You will know when it's finally time to end it


----------



## wilson (Nov 5, 2012)

It sounds like if you were in a job that you no longer liked. Maybe when you were young the job was exciting and new, but over time the job/you/both have changed and you don't enjoy it anymore. So you're wondering if you should stay, because you're comfortable in the role and the job has good benefits, or leave and try to find something which makes you happy again. But maybe if you leave, you won't find something better and you'll regret leaving. It's hard to know. 

Since you have a 13-year-old, I would suggest you commit to sticking it out until he's at least 16. The middle-school ages are really tough on kids and events can have long-lasting emotional impacts. By 16, he'll be more mature and independent and will be better able to handle a divorce.

Bring up your issues with your wife, but don't expect her to change into a new person to meet your needs. Likely, you wouldn't do the same for her. But, hopefully, you can work together so that things are better in the short term and you can see where it leads. Speaking with a marriage counselor could be beneficial in your situation.


----------



## lost soul (May 20, 2009)

Stretch said:


> I can tell you this my friend and be extremely patient and careful as you decide your direction.
> 
> My wife of 22 years got that I am not happy bug and she left being very firm about me not getting my hopes up for R.
> 
> ...


 :iagree:


----------



## Fordsvt (Dec 24, 2010)

Well said Stretch....very well said


----------



## Keenwa (Oct 26, 2013)

The first step before making any rash decisions (I have been going through this) is to do Marriage counselling and individual counselling.
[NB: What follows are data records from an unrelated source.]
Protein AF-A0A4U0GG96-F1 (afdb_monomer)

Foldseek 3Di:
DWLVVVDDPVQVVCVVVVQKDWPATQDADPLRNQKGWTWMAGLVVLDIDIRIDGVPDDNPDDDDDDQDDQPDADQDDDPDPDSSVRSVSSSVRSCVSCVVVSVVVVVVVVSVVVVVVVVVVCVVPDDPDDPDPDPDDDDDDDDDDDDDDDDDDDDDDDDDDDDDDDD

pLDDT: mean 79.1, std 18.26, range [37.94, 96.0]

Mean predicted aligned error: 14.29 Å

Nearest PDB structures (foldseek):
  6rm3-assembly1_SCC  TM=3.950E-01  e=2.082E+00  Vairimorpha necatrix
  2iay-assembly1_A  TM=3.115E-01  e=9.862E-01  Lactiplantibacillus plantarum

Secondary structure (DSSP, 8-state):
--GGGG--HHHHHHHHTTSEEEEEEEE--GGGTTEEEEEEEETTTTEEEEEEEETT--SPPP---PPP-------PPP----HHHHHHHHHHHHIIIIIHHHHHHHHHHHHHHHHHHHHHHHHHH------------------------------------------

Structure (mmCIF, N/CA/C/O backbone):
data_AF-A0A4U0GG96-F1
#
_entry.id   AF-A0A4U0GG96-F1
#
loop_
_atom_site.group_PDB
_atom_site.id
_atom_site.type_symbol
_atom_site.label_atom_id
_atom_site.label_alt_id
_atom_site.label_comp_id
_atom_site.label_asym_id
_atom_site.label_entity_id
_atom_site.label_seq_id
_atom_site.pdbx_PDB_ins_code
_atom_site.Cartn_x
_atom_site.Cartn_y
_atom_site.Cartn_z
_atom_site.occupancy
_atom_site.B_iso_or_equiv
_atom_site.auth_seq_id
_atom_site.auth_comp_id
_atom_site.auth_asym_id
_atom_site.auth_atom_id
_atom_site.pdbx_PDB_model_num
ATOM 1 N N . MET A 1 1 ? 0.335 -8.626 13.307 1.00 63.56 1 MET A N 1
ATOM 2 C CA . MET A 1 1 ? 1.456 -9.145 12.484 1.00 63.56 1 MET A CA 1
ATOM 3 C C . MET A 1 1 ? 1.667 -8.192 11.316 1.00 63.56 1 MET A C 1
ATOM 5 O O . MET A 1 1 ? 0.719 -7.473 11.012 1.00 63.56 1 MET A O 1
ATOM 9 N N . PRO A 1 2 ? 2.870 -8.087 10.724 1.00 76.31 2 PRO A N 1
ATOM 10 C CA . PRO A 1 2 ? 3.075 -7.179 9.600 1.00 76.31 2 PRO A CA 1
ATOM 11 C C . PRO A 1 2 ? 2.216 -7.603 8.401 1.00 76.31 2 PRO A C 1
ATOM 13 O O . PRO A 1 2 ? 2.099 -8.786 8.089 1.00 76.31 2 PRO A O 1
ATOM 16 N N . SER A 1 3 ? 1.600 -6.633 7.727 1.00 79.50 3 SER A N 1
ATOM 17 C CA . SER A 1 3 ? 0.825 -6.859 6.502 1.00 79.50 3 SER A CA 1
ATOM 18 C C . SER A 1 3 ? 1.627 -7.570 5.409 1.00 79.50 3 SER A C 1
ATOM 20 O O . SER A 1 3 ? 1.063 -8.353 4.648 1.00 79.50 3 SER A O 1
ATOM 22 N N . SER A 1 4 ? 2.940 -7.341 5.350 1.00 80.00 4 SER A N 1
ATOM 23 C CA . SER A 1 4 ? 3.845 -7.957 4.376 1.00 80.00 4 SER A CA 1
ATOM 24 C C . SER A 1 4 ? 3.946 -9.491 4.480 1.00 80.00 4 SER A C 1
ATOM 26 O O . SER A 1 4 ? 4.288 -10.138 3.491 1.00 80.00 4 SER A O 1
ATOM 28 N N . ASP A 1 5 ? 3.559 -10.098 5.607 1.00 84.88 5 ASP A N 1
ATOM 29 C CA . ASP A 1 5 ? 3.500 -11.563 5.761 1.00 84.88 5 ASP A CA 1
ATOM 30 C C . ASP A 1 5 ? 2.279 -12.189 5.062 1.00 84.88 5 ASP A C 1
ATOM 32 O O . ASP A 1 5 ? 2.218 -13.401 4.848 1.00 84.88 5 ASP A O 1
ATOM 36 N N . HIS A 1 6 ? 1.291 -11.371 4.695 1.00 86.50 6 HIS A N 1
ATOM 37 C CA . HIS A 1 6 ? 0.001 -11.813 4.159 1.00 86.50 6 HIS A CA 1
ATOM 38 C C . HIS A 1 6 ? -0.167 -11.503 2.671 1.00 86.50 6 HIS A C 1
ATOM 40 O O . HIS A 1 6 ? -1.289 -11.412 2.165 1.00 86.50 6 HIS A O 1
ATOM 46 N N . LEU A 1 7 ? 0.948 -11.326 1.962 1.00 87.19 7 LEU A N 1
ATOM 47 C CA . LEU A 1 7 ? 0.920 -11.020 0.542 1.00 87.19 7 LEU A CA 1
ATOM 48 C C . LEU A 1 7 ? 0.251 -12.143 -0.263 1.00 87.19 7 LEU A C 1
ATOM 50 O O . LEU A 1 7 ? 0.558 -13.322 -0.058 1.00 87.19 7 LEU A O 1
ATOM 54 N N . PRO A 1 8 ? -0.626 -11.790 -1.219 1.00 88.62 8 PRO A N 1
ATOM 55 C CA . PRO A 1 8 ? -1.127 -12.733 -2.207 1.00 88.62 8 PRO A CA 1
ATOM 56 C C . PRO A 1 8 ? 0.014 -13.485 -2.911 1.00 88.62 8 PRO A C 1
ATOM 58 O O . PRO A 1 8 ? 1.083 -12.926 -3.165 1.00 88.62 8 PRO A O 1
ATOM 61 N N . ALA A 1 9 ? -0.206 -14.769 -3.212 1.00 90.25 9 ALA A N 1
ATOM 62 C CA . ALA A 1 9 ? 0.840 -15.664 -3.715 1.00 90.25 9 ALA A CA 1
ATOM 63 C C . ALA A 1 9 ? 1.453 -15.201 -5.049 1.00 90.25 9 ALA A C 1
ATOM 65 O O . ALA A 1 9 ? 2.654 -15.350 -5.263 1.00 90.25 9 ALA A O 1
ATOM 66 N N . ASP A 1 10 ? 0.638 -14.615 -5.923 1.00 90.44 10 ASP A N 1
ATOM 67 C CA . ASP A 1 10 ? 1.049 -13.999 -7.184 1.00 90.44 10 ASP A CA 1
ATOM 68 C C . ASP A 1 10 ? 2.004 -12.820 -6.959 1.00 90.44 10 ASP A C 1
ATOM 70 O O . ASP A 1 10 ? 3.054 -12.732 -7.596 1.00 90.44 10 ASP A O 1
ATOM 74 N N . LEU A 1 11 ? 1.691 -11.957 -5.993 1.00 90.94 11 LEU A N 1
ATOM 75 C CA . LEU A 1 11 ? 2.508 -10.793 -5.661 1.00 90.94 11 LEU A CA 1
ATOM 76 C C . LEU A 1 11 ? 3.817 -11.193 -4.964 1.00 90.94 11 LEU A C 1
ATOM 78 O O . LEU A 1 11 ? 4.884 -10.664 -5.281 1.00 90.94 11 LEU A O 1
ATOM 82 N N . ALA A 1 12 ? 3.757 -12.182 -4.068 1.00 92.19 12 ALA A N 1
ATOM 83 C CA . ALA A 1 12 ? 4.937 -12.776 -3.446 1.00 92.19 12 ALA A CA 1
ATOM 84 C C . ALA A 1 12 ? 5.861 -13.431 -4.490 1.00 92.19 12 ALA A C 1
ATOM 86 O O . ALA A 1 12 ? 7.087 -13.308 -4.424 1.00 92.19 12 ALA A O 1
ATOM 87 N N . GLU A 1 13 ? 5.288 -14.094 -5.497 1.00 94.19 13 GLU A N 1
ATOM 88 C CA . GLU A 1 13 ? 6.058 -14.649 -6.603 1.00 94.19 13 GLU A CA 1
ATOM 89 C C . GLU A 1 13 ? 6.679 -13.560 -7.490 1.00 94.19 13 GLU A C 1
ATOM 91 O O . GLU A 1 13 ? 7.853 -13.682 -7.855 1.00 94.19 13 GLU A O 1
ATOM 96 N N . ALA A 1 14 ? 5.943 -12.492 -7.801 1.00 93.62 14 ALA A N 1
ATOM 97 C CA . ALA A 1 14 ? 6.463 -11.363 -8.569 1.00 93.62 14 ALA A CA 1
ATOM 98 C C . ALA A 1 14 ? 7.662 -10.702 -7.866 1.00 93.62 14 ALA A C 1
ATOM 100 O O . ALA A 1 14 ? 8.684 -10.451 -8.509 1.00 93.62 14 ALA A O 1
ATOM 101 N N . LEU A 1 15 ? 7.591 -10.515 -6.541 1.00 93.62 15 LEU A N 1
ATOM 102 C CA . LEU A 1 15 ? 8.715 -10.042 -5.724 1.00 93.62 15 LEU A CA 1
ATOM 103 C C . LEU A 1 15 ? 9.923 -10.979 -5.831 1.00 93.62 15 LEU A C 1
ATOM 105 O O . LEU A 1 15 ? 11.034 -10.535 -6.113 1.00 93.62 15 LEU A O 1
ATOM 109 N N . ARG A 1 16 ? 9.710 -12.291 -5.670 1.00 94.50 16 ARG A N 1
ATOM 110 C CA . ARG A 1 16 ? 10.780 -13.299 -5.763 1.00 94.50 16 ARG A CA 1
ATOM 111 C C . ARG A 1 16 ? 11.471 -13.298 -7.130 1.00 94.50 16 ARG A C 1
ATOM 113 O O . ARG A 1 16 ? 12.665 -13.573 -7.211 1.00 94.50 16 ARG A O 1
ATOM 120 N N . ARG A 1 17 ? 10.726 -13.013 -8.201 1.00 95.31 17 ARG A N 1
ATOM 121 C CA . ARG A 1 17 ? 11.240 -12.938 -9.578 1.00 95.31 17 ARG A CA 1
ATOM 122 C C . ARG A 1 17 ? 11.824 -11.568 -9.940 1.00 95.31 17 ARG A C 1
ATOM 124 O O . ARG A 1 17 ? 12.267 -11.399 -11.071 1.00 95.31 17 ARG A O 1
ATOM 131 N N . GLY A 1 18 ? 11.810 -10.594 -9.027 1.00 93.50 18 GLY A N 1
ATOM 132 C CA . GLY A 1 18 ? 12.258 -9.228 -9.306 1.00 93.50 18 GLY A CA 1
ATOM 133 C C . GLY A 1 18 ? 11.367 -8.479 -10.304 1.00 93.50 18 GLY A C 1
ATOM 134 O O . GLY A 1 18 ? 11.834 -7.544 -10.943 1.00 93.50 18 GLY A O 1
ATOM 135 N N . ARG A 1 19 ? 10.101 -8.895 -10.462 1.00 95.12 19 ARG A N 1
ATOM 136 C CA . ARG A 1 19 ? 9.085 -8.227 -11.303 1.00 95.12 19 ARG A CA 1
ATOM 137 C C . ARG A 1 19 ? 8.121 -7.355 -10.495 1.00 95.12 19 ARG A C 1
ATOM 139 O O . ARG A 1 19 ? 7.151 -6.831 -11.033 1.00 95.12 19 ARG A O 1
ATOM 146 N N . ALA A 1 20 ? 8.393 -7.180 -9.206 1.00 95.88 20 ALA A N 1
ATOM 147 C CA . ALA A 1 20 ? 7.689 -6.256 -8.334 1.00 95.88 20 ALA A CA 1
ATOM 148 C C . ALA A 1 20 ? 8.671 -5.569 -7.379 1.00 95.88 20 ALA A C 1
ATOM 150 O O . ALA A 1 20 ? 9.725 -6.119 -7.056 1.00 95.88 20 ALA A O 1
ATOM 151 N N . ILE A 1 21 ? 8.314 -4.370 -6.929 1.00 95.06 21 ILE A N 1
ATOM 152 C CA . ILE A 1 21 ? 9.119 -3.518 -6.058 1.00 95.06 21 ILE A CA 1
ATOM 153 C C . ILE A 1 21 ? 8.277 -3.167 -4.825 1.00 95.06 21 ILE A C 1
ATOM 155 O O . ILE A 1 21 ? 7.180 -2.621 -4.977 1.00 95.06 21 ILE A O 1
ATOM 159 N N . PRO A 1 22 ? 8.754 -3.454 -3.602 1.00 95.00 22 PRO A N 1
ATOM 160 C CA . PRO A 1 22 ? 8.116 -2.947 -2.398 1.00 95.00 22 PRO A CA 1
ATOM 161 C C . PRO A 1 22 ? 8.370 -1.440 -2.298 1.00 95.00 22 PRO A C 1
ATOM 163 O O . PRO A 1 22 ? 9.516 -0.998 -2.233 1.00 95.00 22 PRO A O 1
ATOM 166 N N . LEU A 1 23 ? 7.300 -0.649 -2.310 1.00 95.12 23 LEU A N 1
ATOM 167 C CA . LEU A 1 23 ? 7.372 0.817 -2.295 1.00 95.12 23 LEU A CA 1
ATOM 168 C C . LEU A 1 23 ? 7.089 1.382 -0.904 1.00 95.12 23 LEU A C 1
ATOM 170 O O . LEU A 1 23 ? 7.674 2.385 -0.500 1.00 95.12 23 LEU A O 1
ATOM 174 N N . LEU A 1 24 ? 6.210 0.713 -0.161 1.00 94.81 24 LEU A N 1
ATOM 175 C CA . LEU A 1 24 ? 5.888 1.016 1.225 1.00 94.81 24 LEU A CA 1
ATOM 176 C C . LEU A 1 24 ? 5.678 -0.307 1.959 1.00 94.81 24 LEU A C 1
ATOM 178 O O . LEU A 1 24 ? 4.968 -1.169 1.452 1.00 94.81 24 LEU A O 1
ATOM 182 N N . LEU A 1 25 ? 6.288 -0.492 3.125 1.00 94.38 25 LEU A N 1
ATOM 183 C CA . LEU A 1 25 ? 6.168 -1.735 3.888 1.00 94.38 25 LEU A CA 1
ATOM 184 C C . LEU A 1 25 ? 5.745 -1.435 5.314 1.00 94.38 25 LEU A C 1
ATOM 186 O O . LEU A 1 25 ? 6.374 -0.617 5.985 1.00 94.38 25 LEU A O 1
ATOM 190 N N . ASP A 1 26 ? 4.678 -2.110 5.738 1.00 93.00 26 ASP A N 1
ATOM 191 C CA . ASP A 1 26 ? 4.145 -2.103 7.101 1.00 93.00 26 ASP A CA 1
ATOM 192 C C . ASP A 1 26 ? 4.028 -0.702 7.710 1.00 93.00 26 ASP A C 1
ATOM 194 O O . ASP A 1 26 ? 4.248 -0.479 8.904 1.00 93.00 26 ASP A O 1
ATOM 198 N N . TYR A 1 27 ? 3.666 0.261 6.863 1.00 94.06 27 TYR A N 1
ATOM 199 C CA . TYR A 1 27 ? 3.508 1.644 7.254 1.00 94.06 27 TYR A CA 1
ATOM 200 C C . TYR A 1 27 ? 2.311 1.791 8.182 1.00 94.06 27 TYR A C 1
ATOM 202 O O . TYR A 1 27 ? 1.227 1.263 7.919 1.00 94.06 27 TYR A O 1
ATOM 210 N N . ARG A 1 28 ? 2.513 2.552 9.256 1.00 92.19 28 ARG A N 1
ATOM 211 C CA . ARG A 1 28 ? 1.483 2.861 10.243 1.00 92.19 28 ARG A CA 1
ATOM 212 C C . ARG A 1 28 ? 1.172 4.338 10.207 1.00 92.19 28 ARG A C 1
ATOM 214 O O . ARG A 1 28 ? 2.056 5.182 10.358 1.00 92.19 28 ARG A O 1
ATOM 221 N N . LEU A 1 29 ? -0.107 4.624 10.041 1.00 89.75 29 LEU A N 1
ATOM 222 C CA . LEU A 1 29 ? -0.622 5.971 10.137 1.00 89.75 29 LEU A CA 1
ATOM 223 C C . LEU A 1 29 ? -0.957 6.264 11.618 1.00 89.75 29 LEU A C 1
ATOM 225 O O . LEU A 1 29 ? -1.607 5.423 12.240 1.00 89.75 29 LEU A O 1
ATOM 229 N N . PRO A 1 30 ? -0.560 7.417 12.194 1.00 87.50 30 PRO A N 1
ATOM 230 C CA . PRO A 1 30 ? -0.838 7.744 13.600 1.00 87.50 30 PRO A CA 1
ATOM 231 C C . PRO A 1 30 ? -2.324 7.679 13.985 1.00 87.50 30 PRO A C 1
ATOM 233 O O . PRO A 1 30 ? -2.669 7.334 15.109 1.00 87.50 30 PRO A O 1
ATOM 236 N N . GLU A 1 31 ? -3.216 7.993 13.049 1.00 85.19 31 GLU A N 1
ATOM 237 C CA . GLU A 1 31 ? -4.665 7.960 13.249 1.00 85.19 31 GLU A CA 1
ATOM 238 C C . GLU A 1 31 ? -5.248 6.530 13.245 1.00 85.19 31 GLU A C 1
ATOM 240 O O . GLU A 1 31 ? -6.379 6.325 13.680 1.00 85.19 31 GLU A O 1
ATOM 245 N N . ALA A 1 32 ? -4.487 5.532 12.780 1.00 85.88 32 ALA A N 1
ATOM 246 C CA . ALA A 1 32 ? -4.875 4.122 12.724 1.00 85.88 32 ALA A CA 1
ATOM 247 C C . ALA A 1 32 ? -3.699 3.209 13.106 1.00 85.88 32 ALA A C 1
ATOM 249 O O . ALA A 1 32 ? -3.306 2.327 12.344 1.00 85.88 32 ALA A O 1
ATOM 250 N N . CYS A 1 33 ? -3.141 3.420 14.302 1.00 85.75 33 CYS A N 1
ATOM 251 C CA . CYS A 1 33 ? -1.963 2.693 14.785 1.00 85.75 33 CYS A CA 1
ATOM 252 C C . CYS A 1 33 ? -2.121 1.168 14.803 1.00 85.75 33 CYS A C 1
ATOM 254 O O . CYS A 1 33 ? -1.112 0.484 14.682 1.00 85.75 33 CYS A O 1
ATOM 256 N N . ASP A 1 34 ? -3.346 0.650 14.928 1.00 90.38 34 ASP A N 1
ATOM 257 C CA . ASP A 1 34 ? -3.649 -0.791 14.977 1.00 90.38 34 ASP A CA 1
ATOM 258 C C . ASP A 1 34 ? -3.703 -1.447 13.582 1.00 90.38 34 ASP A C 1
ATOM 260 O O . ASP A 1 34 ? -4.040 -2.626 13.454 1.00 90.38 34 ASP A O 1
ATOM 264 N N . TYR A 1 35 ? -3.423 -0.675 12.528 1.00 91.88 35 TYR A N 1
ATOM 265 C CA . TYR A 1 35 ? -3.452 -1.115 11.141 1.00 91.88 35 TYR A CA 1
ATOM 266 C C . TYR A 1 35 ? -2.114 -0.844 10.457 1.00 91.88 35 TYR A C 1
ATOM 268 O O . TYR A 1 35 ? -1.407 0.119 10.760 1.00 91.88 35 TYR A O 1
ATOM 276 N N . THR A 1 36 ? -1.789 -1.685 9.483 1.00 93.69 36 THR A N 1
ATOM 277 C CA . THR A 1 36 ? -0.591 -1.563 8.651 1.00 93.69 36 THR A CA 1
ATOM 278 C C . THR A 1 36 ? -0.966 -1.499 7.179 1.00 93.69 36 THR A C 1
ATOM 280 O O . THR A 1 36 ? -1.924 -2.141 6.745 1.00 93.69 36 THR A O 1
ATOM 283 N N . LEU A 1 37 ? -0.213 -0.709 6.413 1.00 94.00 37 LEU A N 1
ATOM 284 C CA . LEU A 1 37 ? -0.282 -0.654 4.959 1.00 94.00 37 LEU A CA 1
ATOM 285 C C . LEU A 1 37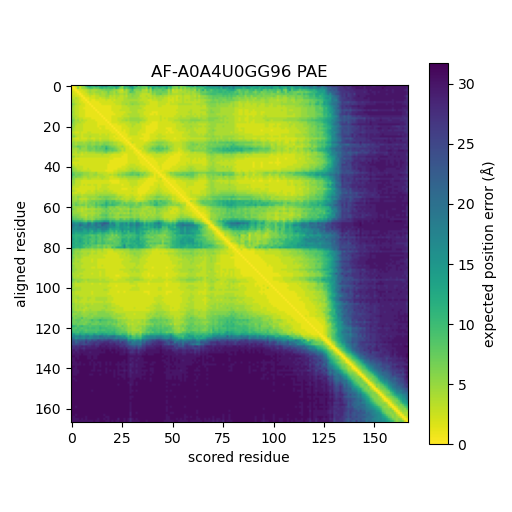 ? 1.061 -1.067 4.356 1.00 94.00 37 LEU A C 1
ATOM 287 O O . LEU A 1 37 ? 2.082 -0.425 4.603 1.00 94.00 37 LEU A O 1
ATOM 291 N N . SER A 1 38 ? 1.026 -2.061 3.476 1.00 95.19 38 SER A N 1
ATOM 292 C CA . SER A 1 38 ? 2.106 -2.326 2.525 1.00 95.19 38 SER A CA 1
ATOM 293 C C . SER A 1 38 ? 1.640 -2.016 1.110 1.00 95.19 38 SER A C 1
ATOM 295 O O . SER A 1 38 ? 0.530 -2.384 0.740 1.00 95.19 38 SER A O 1
ATOM 297 N N . VAL A 1 39 ? 2.473 -1.358 0.308 1.00 95.25 39 VAL A N 1
ATOM 298 C CA . VAL A 1 39 ? 2.223 -1.086 -1.110 1.00 95.25 39 VAL A CA 1
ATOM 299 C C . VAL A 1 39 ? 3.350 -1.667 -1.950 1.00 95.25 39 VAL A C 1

There are probably a lot of things going on under the surface that you need to discover before you can make such a big decision. People can change, feelings can change. I've been doing IC and MC for a year now. I'm not saying we are staying together, but the year's work has really opened my eyes and his. We are better parents, communicate better, etc… there is still not much between us, but we have "aired our dirty laundry" and it's a much more honest place to operate from.

If you've stopped communicating or perhaps never did, then it really helps to hear where your partner is in all of this.